* _EXCERPTED RECORDS_

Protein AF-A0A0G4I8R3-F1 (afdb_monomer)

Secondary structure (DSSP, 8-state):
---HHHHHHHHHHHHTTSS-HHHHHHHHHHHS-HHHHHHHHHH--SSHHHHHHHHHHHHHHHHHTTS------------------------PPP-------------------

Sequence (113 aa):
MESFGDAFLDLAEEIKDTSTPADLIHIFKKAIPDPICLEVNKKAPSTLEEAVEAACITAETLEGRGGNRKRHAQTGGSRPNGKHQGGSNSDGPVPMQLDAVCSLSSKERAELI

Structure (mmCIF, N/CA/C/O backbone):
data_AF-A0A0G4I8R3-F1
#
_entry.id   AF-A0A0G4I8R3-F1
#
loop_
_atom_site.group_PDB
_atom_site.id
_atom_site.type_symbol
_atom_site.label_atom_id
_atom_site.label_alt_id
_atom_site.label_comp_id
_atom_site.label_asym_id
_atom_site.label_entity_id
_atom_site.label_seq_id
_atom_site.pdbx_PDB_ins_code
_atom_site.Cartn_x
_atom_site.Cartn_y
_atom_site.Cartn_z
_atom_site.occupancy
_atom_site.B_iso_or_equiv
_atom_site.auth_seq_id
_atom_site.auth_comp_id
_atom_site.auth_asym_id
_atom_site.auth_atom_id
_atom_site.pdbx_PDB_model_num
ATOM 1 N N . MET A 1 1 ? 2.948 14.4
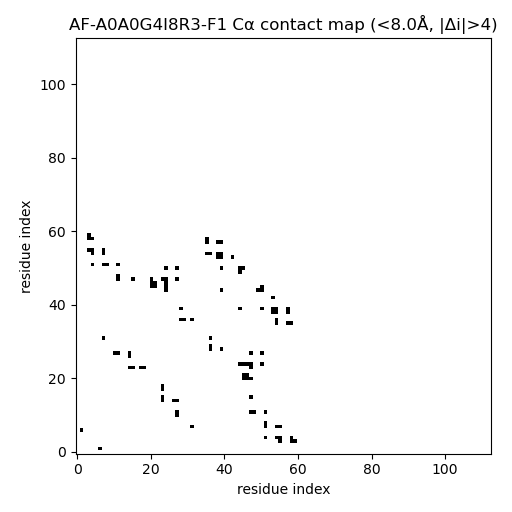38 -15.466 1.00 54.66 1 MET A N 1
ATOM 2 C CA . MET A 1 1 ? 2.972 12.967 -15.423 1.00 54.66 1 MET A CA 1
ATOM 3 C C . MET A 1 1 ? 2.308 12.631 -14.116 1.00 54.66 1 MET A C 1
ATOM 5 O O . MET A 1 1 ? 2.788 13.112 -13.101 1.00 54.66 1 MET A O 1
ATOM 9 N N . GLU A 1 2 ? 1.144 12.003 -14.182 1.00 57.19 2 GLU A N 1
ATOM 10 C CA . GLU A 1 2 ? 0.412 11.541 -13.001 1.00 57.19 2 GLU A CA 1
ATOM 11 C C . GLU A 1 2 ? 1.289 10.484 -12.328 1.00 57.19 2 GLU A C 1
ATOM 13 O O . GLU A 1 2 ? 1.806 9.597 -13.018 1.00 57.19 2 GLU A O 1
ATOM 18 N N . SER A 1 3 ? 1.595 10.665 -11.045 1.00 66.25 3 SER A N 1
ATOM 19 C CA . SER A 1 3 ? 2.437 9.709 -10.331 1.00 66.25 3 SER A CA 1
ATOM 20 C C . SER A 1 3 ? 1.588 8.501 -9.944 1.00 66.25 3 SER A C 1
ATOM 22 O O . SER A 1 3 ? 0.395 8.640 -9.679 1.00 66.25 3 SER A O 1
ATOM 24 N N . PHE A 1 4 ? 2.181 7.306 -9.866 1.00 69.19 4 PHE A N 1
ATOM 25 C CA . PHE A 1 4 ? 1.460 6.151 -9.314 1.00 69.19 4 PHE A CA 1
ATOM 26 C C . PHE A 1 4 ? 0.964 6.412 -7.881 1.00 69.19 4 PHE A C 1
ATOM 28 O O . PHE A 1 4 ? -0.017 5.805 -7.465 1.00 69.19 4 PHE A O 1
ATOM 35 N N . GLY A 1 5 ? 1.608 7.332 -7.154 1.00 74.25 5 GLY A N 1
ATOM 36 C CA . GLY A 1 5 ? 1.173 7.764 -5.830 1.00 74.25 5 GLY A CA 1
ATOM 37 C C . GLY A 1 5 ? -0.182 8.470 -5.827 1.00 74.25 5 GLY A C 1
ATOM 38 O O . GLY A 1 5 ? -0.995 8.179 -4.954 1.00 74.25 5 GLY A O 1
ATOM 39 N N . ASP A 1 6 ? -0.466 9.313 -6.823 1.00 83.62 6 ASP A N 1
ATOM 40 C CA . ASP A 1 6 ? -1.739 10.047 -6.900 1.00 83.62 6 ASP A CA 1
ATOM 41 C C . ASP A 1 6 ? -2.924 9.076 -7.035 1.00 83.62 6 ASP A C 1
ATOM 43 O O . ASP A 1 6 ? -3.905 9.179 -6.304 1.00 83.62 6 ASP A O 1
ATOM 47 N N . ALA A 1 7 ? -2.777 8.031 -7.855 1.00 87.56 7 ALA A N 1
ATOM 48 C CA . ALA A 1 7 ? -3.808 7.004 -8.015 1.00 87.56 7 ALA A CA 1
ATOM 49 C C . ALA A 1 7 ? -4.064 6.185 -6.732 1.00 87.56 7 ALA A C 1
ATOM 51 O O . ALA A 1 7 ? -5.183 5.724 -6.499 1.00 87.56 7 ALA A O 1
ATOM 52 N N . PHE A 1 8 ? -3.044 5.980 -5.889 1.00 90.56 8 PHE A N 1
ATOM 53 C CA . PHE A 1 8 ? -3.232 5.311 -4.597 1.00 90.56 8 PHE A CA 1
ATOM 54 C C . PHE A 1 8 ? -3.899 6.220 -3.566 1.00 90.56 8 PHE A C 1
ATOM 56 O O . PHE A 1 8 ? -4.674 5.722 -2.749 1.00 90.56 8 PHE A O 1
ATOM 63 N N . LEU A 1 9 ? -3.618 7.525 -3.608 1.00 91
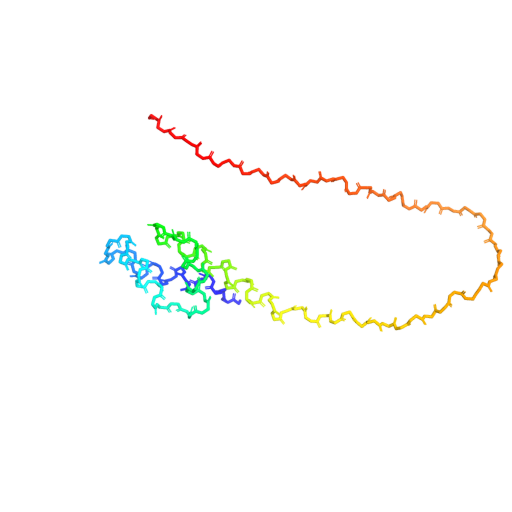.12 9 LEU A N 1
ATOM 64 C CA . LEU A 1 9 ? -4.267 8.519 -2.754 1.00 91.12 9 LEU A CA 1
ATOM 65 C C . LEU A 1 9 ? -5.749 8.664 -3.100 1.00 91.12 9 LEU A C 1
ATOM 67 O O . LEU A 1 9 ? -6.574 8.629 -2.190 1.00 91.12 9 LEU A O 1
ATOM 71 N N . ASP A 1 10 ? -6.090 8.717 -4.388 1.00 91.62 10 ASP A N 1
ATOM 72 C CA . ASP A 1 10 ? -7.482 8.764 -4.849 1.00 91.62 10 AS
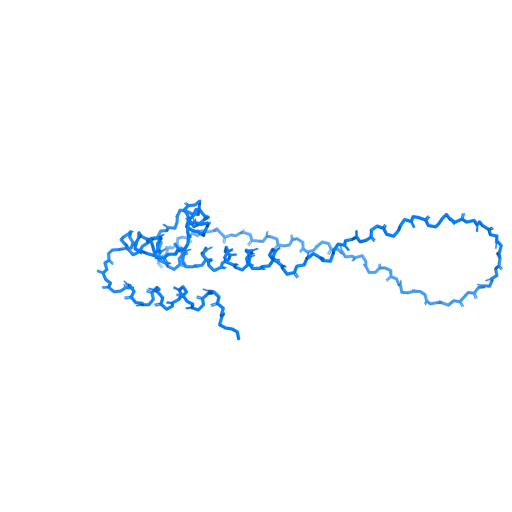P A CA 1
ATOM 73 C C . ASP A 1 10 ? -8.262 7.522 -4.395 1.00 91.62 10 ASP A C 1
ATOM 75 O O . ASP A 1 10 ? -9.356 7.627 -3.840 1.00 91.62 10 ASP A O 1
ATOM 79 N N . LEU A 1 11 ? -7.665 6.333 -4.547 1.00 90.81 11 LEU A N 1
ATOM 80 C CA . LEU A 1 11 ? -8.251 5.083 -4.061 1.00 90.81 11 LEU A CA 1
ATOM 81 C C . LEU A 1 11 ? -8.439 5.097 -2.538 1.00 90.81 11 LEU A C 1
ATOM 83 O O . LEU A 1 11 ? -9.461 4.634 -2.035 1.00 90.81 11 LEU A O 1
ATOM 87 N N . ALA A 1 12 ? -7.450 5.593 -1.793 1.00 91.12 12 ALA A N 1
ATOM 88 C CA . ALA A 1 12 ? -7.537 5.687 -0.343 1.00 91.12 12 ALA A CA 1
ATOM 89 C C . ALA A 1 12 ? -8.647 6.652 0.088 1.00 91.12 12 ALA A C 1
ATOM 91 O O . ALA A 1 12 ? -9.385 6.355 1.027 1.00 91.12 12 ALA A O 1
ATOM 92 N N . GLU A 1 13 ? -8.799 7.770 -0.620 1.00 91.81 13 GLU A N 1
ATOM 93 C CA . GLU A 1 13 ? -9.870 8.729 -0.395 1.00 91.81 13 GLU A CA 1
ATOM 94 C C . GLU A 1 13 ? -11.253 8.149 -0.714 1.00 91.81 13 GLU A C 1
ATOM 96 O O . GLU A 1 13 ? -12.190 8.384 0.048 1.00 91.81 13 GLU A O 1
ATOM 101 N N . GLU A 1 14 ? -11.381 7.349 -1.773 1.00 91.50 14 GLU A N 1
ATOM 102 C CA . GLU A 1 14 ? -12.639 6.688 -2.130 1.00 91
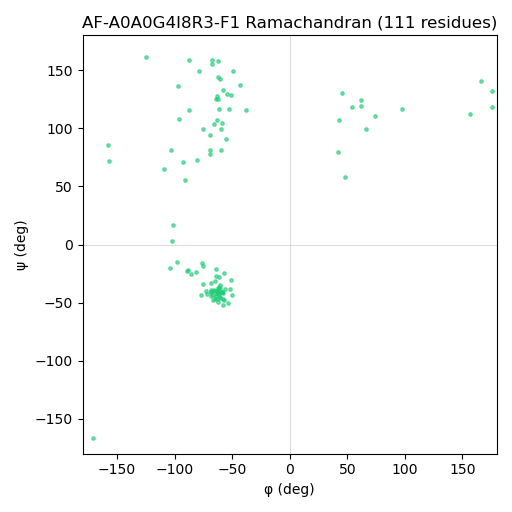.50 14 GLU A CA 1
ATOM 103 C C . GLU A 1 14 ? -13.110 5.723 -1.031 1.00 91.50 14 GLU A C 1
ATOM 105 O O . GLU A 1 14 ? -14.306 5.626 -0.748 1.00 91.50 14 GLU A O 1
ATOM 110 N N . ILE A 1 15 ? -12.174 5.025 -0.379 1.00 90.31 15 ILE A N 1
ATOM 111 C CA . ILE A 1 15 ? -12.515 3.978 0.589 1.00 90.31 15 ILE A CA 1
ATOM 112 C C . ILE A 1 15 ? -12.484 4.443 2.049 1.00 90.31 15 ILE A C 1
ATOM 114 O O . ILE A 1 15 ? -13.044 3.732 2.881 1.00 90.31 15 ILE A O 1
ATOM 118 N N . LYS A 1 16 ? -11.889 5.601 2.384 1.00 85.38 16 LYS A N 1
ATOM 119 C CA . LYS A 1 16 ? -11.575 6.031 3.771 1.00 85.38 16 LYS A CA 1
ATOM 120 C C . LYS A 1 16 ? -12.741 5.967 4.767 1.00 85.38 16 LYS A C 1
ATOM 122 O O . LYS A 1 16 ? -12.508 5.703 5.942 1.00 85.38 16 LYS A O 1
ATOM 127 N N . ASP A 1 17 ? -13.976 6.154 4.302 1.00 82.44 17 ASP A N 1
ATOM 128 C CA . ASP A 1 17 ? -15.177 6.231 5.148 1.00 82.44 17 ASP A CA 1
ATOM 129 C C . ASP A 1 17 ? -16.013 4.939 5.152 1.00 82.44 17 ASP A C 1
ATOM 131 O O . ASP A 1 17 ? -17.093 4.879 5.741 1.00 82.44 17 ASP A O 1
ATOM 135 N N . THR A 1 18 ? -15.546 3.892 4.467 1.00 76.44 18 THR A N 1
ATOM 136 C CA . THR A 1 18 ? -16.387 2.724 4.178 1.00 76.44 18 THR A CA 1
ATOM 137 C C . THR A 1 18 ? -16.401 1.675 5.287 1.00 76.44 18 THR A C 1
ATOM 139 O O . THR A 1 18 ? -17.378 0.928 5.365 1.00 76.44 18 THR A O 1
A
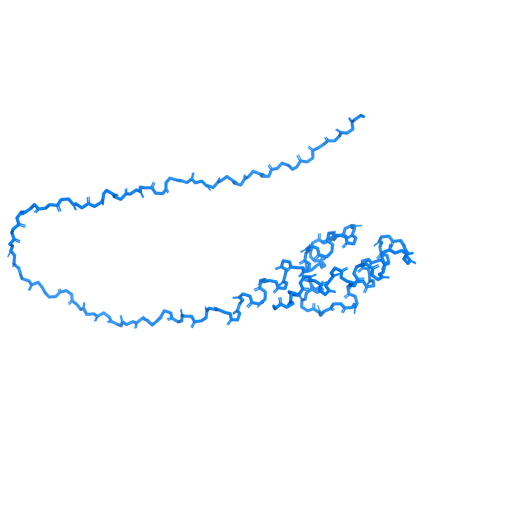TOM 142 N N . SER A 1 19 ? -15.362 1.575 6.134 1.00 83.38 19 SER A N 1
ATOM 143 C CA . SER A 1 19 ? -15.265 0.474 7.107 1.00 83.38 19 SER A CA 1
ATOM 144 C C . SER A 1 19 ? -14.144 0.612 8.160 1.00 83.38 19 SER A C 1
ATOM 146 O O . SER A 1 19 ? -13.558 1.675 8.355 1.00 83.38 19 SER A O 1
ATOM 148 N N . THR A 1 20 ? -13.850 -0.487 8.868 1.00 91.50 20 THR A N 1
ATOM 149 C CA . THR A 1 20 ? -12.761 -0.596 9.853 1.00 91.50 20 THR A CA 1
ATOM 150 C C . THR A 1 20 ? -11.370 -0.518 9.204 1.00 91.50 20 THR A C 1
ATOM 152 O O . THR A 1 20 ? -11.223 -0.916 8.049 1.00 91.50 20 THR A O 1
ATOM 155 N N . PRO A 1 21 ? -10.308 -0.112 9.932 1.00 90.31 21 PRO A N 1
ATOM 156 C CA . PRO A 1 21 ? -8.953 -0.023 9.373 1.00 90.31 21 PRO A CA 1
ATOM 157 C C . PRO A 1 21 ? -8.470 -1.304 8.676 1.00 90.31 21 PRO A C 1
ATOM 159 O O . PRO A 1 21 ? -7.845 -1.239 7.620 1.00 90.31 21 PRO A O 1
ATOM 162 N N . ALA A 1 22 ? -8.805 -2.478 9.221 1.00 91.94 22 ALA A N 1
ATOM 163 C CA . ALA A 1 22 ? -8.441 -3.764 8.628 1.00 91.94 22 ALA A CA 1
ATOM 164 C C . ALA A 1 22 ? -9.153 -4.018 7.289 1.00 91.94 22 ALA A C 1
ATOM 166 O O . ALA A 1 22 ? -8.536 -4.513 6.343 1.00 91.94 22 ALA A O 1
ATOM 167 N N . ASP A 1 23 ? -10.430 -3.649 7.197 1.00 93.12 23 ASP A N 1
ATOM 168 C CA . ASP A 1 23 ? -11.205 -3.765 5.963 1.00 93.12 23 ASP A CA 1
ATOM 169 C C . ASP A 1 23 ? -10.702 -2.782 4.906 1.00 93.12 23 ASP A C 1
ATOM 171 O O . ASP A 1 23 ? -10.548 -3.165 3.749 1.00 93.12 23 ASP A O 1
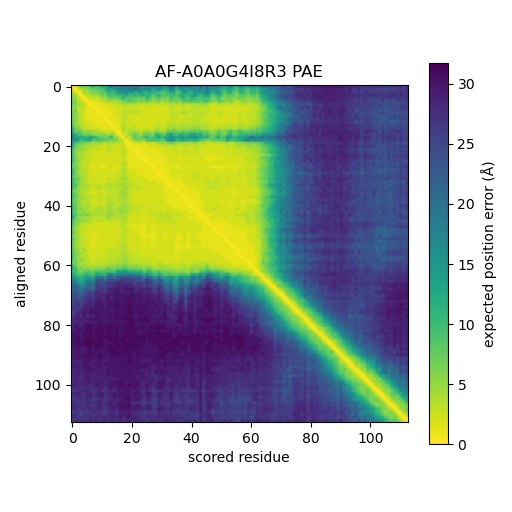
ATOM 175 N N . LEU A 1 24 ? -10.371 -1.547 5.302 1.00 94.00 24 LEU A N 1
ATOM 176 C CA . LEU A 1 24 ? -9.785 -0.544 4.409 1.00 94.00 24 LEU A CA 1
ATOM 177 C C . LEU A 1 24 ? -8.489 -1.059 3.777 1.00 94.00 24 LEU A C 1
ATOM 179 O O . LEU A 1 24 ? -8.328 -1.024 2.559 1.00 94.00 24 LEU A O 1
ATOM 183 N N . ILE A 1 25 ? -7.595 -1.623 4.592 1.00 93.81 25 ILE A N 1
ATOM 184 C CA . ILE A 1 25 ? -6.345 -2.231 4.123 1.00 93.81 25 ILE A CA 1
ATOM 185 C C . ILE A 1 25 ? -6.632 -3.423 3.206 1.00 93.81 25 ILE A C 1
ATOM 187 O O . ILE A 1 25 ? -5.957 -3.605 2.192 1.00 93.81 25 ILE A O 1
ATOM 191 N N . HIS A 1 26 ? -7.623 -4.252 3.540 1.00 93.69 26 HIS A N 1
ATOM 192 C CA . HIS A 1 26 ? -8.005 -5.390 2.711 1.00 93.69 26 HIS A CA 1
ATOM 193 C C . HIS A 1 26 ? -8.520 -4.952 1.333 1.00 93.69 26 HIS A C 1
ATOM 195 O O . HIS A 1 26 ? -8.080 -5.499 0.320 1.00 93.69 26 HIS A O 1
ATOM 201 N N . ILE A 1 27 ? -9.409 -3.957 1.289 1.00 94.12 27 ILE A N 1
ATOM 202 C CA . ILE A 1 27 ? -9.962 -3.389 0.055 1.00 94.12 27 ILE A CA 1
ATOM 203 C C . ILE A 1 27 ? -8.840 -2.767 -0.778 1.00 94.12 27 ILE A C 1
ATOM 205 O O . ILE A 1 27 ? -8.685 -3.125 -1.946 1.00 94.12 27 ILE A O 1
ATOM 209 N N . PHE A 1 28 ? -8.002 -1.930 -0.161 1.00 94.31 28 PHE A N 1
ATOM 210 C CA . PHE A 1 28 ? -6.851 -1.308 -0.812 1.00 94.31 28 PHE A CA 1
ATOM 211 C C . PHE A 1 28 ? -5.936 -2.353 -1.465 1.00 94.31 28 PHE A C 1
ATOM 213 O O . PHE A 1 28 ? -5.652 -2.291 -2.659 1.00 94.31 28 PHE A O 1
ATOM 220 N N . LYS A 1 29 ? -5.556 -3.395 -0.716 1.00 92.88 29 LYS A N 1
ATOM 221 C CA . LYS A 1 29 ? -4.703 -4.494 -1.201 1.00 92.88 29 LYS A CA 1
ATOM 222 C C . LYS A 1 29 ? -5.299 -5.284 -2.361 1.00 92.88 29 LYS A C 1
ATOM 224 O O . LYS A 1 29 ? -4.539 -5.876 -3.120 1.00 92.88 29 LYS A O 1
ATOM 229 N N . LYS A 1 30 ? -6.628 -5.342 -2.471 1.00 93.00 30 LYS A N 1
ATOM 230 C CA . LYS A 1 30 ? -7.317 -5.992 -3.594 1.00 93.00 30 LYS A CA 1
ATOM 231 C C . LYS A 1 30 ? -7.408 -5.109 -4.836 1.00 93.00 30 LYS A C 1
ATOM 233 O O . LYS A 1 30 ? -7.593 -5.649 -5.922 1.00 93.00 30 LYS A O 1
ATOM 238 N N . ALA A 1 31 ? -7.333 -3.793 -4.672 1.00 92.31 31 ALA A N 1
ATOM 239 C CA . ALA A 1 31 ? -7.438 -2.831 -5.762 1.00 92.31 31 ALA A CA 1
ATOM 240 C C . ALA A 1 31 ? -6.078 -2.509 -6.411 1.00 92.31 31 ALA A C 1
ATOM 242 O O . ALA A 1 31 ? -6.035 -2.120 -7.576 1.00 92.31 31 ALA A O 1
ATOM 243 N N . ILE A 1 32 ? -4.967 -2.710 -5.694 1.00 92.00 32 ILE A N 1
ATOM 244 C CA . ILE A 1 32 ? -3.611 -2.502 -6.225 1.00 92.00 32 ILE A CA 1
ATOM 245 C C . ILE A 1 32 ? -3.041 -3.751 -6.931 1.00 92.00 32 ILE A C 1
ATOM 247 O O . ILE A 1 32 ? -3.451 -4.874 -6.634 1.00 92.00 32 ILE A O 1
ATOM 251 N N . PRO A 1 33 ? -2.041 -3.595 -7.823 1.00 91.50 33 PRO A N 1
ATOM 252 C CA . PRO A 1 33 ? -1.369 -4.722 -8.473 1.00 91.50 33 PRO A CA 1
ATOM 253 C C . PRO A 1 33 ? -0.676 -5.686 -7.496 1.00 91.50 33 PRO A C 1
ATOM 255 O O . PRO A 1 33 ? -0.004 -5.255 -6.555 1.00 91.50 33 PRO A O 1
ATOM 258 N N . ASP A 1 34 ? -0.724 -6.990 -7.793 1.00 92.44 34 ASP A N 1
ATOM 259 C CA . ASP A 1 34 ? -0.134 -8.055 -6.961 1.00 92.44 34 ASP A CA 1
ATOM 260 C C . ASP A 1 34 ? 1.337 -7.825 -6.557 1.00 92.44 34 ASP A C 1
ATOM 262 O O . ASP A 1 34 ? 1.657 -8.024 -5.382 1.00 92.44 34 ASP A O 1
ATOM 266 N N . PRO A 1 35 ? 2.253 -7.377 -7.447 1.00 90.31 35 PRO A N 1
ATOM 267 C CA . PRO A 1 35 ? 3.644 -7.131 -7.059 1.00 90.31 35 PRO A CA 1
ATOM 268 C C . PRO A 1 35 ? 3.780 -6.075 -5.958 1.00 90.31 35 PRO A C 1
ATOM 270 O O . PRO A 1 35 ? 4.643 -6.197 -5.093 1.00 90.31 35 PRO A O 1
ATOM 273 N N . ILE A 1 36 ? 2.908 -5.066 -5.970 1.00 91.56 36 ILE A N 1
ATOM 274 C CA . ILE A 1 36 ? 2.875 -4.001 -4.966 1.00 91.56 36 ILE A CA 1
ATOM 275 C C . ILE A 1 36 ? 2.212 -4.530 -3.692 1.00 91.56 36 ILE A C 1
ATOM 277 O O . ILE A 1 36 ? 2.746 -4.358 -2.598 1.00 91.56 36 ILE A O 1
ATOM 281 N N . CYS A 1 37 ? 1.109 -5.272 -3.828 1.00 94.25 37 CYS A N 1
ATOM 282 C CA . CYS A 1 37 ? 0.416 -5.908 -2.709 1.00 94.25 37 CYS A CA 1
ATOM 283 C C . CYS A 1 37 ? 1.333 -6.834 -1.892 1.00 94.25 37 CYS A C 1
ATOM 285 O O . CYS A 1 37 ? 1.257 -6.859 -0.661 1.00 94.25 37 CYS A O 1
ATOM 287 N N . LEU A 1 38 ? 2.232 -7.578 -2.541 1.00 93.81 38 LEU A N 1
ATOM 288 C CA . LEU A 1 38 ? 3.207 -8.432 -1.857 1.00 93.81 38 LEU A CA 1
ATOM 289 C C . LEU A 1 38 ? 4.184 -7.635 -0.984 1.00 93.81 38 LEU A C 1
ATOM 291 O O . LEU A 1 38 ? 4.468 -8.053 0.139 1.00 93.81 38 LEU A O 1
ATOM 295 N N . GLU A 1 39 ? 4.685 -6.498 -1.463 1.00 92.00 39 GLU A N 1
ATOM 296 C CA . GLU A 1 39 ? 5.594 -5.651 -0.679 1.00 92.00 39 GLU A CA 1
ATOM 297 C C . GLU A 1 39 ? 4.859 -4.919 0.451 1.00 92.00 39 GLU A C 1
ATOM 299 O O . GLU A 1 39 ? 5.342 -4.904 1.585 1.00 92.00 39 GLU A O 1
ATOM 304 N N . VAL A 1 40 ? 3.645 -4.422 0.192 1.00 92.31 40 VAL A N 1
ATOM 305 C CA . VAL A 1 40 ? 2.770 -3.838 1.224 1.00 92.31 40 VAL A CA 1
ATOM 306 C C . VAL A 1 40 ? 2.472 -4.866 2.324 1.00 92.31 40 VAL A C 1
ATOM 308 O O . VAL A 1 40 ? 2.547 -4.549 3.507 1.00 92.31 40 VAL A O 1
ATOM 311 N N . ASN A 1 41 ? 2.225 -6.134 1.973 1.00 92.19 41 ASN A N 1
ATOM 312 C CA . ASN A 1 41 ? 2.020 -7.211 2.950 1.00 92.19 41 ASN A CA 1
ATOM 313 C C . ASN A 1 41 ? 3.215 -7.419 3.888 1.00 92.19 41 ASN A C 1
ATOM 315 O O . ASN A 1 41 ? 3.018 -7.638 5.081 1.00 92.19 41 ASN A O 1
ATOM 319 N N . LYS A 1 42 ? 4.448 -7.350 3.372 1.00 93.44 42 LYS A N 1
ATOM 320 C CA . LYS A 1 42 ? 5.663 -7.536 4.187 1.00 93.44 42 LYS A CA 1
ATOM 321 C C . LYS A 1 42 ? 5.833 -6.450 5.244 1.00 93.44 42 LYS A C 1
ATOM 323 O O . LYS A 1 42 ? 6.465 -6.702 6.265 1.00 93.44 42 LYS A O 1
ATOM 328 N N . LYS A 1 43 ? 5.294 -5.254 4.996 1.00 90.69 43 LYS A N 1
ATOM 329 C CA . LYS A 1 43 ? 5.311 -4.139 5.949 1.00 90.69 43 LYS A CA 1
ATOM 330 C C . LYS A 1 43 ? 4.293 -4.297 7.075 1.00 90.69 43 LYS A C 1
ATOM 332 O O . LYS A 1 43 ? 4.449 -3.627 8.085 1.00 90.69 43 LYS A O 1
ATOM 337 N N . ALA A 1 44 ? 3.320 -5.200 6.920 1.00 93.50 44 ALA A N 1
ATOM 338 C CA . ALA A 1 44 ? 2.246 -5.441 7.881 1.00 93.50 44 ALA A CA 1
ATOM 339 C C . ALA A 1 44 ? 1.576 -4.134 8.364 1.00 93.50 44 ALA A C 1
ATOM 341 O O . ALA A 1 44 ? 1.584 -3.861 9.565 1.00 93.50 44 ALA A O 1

* _BRIEF_
In the listing above, find the line containing "ATOM 79 N N" and the line containing "ATOM 103 C C", then print exactly those two lines and every line between them, minus the pictures.

* _OUTPUT FOR THIS TASK_
ATOM 79 N N . LEU A 1 11 ? -7.665 6.333 -4.547 1.00 90.81 11 LEU A N 1
ATOM 80 C CA . LEU A 1 11 ? -8.251 5.083 -4.061 1.00 90.81 11 LEU A CA 1
ATOM 81 C C . LEU A 1 11 ? -8.439 5.097 -2.538 1.00 90.81 11 LEU A C 1
ATOM 83 O O . LEU A 1 11 ? -9.461 4.634 -2.035 1.00 90.81 11 LEU A O 1
ATOM 87 N N . ALA A 1 12 ? -7.450 5.593 -1.793 1.00 91.12 12 ALA A N 1
ATOM 88 C CA . ALA A 1 12 ? -7.537 5.687 -0.343 1.00 91.12 12 ALA A CA 1
ATOM 89 C C . ALA A 1 12 ? -8.647 6.652 0.088 1.00 91.12 12 ALA A C 1
ATOM 91 O O . ALA A 1 12 ? -9.385 6.355 1.027 1.00 91.12 12 ALA A O 1
ATOM 92 N N . GLU A 1 13 ? -8.799 7.770 -0.620 1.00 91.81 13 GLU A N 1
ATOM 93 C CA . GLU A 1 13 ? -9.870 8.729 -0.395 1.00 91.81 13 GLU A CA 1
ATOM 94 C C . GLU A 1 13 ? -11.253 8.149 -0.714 1.00 91.81 13 GLU A C 1
ATOM 96 O O . GLU A 1 13 ? -12.190 8.384 0.048 1.00 91.81 13 GLU A O 1
ATOM 101 N N . GLU A 1 14 ? -11.381 7.349 -1.773 1.00 91.50 14 GLU A N 1
ATOM 102 C CA . GLU A 1 14 ? -12.639 6.688 -2.130 1.00 91
.50 14 GLU A CA 1
ATOM 103 C C . GLU A 1 14 ? -13.110 5.723 -1.031 1.00 91.50 14 GLU A C 1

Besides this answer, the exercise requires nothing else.